Recognition is the work of a team at the Fabrica Research Centre in Treviso, in Italy. It is sometimes called the “Italian ideas factory” in reference to its highly creative output in design, visual communication, photography, and journalism.56 The team is made up of Angelo Semeraro, who focuses on technological input; Corallie Gourguechon, who focuses on product design; and project manager Monica Lanaro. In 2016, they won the IK Prize sponsored by Tate Britain, awarded to groups or individuals who propose the best original idea based on digital technology for exploring the art on display at Tate and on its website. That year, Tate partnered with Microsoft. The challenge was to use AI for this purpose.

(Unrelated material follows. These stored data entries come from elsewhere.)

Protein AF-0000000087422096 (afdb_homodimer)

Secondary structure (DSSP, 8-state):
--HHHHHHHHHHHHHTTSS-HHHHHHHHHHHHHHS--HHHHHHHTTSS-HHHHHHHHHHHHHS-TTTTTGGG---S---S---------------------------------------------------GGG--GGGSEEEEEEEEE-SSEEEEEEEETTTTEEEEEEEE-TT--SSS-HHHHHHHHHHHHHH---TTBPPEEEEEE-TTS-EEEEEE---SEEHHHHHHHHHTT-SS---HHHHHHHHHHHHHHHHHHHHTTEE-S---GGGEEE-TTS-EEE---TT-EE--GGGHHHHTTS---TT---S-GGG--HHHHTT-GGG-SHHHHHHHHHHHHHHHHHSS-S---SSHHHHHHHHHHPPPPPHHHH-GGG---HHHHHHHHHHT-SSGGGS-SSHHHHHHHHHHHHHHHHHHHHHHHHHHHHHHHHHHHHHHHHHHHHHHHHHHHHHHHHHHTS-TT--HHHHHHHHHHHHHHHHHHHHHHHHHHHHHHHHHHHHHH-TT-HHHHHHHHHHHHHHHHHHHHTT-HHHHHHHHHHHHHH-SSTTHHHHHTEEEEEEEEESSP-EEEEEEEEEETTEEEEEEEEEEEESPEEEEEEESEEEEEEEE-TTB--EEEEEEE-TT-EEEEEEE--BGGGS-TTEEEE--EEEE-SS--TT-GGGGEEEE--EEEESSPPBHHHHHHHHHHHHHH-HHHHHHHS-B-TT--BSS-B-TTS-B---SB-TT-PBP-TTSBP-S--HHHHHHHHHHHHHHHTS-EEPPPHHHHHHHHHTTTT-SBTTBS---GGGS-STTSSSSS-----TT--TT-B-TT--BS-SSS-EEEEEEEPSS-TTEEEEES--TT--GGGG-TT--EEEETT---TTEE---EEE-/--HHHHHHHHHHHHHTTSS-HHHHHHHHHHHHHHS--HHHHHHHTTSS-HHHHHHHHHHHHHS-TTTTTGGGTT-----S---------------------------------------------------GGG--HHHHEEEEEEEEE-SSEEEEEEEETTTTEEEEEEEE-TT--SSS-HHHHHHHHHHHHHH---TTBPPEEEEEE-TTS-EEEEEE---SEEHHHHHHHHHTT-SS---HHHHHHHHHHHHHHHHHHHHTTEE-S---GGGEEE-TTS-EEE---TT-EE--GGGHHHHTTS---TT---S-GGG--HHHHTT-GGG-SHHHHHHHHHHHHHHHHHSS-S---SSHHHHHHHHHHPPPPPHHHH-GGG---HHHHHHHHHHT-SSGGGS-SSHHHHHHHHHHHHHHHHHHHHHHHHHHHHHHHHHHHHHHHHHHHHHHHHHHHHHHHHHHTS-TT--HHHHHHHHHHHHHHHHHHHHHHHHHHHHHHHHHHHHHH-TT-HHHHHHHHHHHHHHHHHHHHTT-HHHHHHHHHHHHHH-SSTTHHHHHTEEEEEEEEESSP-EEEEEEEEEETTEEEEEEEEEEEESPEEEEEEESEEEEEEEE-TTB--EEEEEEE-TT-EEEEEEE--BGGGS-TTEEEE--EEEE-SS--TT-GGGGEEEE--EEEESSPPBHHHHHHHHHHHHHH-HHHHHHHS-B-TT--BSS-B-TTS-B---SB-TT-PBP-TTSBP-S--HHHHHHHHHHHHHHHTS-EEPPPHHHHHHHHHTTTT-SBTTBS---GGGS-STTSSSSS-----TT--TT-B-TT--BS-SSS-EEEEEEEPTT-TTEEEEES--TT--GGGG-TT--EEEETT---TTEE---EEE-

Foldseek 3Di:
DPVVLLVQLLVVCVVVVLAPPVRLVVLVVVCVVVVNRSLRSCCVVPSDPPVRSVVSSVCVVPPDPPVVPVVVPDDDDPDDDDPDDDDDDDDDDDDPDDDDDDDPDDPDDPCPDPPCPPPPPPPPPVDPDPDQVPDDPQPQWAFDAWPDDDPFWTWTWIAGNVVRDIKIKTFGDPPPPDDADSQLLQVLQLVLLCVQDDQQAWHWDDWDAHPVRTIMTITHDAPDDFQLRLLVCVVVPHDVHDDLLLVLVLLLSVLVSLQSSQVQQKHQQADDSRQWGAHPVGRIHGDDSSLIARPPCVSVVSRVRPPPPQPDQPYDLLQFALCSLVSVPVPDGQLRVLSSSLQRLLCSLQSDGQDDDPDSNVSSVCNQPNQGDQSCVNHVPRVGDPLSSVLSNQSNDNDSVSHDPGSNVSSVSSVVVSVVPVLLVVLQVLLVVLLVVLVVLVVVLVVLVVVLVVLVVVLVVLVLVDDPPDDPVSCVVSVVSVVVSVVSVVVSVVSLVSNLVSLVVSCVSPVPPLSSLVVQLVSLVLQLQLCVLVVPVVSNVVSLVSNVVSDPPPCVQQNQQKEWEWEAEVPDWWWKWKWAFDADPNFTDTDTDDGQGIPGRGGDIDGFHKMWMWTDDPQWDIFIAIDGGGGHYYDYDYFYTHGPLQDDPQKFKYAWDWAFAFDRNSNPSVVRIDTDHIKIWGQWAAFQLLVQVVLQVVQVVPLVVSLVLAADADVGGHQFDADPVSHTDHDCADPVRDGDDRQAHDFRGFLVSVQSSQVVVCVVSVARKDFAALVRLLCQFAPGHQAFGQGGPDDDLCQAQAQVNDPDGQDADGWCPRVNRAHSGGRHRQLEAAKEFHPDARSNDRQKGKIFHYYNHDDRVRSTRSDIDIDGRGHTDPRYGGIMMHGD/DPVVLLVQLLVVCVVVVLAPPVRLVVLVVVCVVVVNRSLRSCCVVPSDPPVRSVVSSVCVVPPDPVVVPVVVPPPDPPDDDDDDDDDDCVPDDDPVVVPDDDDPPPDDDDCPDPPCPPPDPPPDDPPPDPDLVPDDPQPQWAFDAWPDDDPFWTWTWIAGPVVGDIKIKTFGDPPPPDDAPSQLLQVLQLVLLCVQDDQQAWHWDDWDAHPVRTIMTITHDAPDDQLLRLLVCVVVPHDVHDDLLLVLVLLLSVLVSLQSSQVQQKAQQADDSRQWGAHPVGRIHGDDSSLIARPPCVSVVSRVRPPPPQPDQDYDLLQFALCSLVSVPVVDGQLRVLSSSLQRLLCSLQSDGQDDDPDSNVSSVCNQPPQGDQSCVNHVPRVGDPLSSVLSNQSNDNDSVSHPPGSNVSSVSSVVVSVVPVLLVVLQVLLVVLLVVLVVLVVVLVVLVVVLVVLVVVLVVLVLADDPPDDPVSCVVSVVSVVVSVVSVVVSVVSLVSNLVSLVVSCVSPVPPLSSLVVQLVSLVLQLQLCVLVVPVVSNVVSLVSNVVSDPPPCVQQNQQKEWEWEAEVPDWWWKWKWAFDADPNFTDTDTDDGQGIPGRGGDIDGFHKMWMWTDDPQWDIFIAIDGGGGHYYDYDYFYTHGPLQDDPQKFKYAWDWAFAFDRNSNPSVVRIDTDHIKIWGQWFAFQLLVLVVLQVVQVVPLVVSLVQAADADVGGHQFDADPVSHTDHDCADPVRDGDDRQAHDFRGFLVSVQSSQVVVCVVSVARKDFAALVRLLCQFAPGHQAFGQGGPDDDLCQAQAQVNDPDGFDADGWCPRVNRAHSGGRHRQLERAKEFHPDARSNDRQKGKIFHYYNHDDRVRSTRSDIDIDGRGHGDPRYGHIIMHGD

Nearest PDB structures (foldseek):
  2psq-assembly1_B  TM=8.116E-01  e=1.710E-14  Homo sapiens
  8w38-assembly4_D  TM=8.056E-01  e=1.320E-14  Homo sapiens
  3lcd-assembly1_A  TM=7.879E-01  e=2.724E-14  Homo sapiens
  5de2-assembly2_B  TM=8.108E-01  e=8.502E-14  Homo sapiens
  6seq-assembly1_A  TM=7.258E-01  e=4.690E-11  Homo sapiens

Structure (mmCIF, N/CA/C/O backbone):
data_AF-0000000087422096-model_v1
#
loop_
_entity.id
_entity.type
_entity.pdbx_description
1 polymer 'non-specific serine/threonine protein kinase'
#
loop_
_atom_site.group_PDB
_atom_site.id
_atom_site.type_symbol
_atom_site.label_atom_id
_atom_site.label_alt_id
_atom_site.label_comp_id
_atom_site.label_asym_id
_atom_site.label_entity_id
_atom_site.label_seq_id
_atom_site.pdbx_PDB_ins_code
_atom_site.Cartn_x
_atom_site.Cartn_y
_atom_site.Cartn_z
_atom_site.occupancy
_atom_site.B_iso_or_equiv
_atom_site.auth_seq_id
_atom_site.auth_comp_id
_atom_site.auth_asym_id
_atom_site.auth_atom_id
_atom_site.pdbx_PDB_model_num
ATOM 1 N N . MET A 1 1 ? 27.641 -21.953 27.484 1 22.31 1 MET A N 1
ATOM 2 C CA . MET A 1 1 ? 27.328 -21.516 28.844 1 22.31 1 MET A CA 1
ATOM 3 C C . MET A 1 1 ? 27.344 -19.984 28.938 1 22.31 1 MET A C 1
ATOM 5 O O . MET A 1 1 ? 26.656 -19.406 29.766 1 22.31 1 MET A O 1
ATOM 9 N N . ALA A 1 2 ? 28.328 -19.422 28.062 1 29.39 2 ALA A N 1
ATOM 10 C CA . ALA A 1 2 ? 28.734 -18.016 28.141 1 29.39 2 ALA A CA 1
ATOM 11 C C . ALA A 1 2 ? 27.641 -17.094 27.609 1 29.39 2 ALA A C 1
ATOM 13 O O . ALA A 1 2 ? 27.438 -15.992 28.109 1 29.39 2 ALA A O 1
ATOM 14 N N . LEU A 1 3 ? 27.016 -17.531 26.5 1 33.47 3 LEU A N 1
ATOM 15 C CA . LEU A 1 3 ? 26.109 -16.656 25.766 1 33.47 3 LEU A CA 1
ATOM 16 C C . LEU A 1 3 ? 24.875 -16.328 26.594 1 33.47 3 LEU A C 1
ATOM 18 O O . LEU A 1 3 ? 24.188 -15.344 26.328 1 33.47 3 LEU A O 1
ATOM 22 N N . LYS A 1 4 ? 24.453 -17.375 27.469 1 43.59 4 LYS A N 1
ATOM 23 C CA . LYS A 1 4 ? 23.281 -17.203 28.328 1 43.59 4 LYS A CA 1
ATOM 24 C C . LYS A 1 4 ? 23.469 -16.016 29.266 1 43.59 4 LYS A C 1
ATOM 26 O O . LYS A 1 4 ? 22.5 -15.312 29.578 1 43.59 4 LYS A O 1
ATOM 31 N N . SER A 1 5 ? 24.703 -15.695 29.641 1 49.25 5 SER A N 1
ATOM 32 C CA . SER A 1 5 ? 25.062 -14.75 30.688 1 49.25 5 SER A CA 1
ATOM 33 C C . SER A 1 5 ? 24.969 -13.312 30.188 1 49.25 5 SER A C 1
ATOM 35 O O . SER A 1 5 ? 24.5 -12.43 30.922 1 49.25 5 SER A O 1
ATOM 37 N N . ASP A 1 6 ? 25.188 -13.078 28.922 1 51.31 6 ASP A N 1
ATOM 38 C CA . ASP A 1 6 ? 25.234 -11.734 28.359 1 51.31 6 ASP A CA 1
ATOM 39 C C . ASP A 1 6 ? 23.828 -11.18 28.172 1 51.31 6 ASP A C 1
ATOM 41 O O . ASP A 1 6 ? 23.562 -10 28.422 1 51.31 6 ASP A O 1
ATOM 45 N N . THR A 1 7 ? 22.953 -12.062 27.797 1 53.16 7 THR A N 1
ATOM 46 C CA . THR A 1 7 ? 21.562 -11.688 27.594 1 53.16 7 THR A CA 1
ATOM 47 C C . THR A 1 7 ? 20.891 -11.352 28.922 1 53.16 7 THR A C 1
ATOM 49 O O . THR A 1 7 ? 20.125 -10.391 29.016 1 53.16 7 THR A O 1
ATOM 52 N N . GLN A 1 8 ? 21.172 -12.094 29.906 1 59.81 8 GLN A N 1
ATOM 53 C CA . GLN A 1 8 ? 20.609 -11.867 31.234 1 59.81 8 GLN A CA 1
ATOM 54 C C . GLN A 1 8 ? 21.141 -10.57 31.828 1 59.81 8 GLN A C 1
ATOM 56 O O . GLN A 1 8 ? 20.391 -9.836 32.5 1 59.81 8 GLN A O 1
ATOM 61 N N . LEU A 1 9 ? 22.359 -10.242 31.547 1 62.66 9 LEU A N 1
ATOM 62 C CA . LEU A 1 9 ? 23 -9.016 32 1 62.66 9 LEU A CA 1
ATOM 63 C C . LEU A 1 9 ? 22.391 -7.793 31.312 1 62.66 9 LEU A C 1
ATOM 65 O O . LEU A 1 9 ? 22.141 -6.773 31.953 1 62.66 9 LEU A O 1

Semeraro discovered computers as a teenager. He loved the guitar, and thought of combining technology and music; he soon extended this to include art. He studied mathematics and computer science at the University of Bologna, then went to Fabrica, where he found people who “were interested in how a subjective field like art could be seen through the rational eye of AI.”57

The catalyst for their work was news images: “accidental Renaissances,” modern images composed by accident that bear striking similarities to Renaissance art. The title originates from photographs of drunken late-night revelers sprawled on the streets of Manchester, England, on New Year’s Eve in 2016, which look startlingly akin to a Renaissance painting.58 “This inspired us to show how humans can take two images from two completely different eras and then find comparisons between them,” Semeraro tells me.59 Perhaps, the Fabrica team thought, “Comparison between the images can be greater than the sum of the two, to create a new content. That was how the idea began to take shape.”

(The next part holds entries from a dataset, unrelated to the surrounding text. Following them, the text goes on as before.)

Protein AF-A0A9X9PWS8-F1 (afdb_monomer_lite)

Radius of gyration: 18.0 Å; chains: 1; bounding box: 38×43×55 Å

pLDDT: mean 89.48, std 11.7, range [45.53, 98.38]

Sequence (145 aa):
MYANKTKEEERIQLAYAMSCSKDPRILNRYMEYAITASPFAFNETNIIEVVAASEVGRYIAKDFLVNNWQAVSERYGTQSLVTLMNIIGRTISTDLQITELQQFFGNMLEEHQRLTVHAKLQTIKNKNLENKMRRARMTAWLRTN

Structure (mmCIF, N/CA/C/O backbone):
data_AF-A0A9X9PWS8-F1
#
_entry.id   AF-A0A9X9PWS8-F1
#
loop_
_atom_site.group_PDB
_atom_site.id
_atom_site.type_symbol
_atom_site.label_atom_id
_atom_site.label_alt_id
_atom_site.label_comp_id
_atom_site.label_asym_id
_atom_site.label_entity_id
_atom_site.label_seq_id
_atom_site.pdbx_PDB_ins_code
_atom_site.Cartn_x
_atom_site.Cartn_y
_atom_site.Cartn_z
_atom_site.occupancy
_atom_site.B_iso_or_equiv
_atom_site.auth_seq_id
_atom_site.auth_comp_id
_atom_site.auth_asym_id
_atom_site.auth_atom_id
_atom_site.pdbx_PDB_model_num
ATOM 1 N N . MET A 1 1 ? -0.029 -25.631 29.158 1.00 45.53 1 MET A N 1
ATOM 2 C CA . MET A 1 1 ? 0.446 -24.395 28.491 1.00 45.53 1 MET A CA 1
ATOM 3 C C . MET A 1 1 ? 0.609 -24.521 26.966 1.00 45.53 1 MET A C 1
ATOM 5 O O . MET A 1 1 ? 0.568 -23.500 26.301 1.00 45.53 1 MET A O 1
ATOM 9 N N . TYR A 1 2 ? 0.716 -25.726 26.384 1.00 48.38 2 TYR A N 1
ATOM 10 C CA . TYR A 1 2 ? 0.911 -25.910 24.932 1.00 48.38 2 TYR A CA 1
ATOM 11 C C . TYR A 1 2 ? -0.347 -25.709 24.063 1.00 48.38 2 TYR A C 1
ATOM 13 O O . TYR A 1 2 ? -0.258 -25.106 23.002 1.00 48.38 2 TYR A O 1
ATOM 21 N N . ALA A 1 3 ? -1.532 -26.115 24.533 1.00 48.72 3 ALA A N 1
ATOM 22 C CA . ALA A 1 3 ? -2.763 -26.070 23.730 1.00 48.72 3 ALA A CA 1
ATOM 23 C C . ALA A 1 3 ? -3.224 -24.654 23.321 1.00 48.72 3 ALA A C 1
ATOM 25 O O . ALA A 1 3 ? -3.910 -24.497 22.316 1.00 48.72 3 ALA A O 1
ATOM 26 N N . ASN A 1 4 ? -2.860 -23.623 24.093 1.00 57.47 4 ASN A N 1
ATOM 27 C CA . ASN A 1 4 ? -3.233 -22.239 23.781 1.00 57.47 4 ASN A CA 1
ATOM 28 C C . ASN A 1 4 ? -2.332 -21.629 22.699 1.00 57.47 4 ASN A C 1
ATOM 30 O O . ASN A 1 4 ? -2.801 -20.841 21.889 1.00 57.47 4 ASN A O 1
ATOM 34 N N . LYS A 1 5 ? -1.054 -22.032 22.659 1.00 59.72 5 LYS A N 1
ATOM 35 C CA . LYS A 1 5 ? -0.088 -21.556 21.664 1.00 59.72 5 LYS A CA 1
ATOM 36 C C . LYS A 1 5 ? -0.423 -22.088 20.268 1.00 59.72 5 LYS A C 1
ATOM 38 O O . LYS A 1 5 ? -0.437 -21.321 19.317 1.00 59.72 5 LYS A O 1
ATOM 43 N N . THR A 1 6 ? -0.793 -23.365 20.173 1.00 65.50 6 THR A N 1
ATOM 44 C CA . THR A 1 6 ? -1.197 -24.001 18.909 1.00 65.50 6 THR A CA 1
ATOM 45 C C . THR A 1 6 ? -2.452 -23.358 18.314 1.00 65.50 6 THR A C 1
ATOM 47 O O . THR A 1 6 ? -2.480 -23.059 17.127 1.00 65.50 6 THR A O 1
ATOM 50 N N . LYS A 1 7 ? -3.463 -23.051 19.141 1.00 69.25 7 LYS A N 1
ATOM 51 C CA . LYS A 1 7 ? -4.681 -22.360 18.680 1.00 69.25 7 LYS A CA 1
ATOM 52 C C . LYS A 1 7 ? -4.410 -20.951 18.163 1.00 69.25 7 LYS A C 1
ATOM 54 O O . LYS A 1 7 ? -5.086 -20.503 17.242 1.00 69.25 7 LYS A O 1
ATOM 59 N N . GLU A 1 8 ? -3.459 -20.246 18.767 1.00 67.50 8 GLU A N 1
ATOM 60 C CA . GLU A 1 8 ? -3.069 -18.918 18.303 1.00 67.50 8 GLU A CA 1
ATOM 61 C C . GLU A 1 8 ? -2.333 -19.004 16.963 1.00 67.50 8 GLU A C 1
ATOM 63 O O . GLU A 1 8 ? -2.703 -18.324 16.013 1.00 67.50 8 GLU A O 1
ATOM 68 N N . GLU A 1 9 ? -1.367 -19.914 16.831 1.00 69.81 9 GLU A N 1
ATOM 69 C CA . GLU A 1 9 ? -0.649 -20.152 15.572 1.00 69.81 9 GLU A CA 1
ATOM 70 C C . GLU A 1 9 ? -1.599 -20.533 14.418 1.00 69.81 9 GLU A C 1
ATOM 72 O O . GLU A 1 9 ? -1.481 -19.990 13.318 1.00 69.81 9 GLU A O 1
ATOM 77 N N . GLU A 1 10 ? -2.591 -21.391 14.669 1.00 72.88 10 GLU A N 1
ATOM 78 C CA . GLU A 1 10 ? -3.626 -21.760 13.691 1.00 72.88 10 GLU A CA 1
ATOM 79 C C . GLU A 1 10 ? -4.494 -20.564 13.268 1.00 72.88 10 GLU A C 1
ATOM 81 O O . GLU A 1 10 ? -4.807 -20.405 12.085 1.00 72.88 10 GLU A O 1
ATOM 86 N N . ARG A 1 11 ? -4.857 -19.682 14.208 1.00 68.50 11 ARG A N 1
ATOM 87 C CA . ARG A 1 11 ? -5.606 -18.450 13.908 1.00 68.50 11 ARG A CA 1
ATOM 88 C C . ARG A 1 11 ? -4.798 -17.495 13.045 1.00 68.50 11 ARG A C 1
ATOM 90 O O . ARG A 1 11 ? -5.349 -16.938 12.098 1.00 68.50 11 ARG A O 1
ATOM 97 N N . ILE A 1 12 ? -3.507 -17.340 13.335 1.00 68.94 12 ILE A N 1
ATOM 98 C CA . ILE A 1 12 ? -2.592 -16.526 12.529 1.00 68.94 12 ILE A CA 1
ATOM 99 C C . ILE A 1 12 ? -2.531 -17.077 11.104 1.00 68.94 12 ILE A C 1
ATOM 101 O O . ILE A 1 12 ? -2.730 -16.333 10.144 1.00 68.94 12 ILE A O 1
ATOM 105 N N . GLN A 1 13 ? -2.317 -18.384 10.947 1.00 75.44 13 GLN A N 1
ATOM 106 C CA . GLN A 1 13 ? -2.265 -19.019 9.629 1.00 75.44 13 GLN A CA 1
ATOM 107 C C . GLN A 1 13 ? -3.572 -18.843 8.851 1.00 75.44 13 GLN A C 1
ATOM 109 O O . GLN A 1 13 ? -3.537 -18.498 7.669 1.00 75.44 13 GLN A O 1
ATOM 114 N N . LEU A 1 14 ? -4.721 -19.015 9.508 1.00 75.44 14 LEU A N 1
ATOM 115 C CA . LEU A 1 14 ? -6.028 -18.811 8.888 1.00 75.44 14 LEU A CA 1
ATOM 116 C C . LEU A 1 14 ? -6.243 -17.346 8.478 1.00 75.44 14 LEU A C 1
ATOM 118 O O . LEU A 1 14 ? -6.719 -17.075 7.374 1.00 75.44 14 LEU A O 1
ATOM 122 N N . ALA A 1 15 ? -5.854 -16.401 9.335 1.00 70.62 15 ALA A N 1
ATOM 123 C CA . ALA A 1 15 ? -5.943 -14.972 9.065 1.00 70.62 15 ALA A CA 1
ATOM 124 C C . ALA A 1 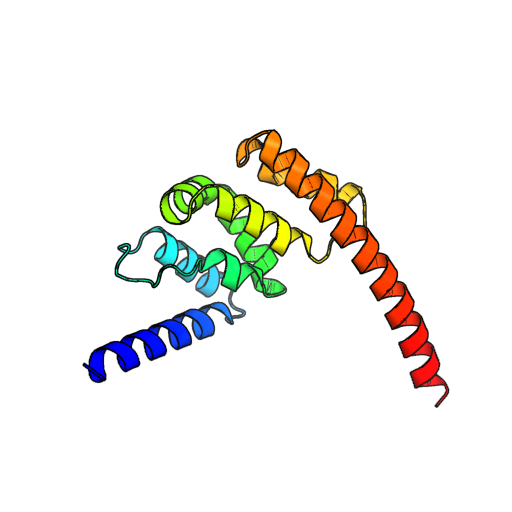15 ? -5.104 -14.565 7.840 1.00 70.62 15 ALA A C 1
ATOM 126 O O . ALA A 1 15 ? -5.573 -13.811 6.979 1.00 70.62 15 ALA A O 1
ATOM 127 N N . TYR A 1 16 ? -3.890 -15.107 7.719 1.00 76.19 16 TYR A N 1
ATOM 128 C CA . TYR A 1 16 ? -3.061 -14.934 6.528 1.00 76.19 16 TYR A CA 1
ATOM 129 C C . TYR A 1 16 ? -3.679 -15.612 5.300 1.00 76.19 16 TYR A C 1
ATOM 131 O O . TYR A 1 16 ? -3.749 -14.990 4.244 1.00 76.19 16 TYR A O 1
ATOM 139 N N . ALA A 1 17 ? -4.193 -16.837 5.415 1.00 83.38 17 ALA A N 1
ATOM 140 C CA . ALA A 1 17 ? -4.793 -17.546 4.284 1.00 83.38 17 ALA A CA 1
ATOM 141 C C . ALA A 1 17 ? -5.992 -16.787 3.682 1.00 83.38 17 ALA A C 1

Winning the IK Prize gave them the opportunity to work with Tate’s vast collection of five hundred years of British art, with Microsoft, and with the Reuters news agency and its huge library of photographs. This, they felt, would enable them to show how the present and past intertwine. “Maybe,” Semeraro says, “what happens right now has already happened in the past.”60 Semeraro points out that we often say that the “past can help us to understand. But why cannot the present help us to understand Tate Britain’s five-hundred-year-old collection?”

It took the team two days to find a single good match between 1,250 news images and 30,000 art works, while in three months the machine made 4,502 matches. The machine does not deal with pixels but with the numbers that encode each pixel. An artificial neural network compares these numbers with the numbers characterizing other art works and looks for similarities, as shown in the two images in figure 9.2.

Figure 9.2

A pairing by Recognition of a 2016 photograph with a painting from 1660, 2017.

Sometimes the machine spotted surprising matches that at first sight made no sense, but on further reflection turned out to be very interesting. Some remained ambiguous. There were also mistaken matches—which shows, Semeraro muses, “that art is a nice playground.”61 The machine saw what Semeraro and his colleagues could not.

Leon Gatys’s Style Transfer: Photography “In the Style Of”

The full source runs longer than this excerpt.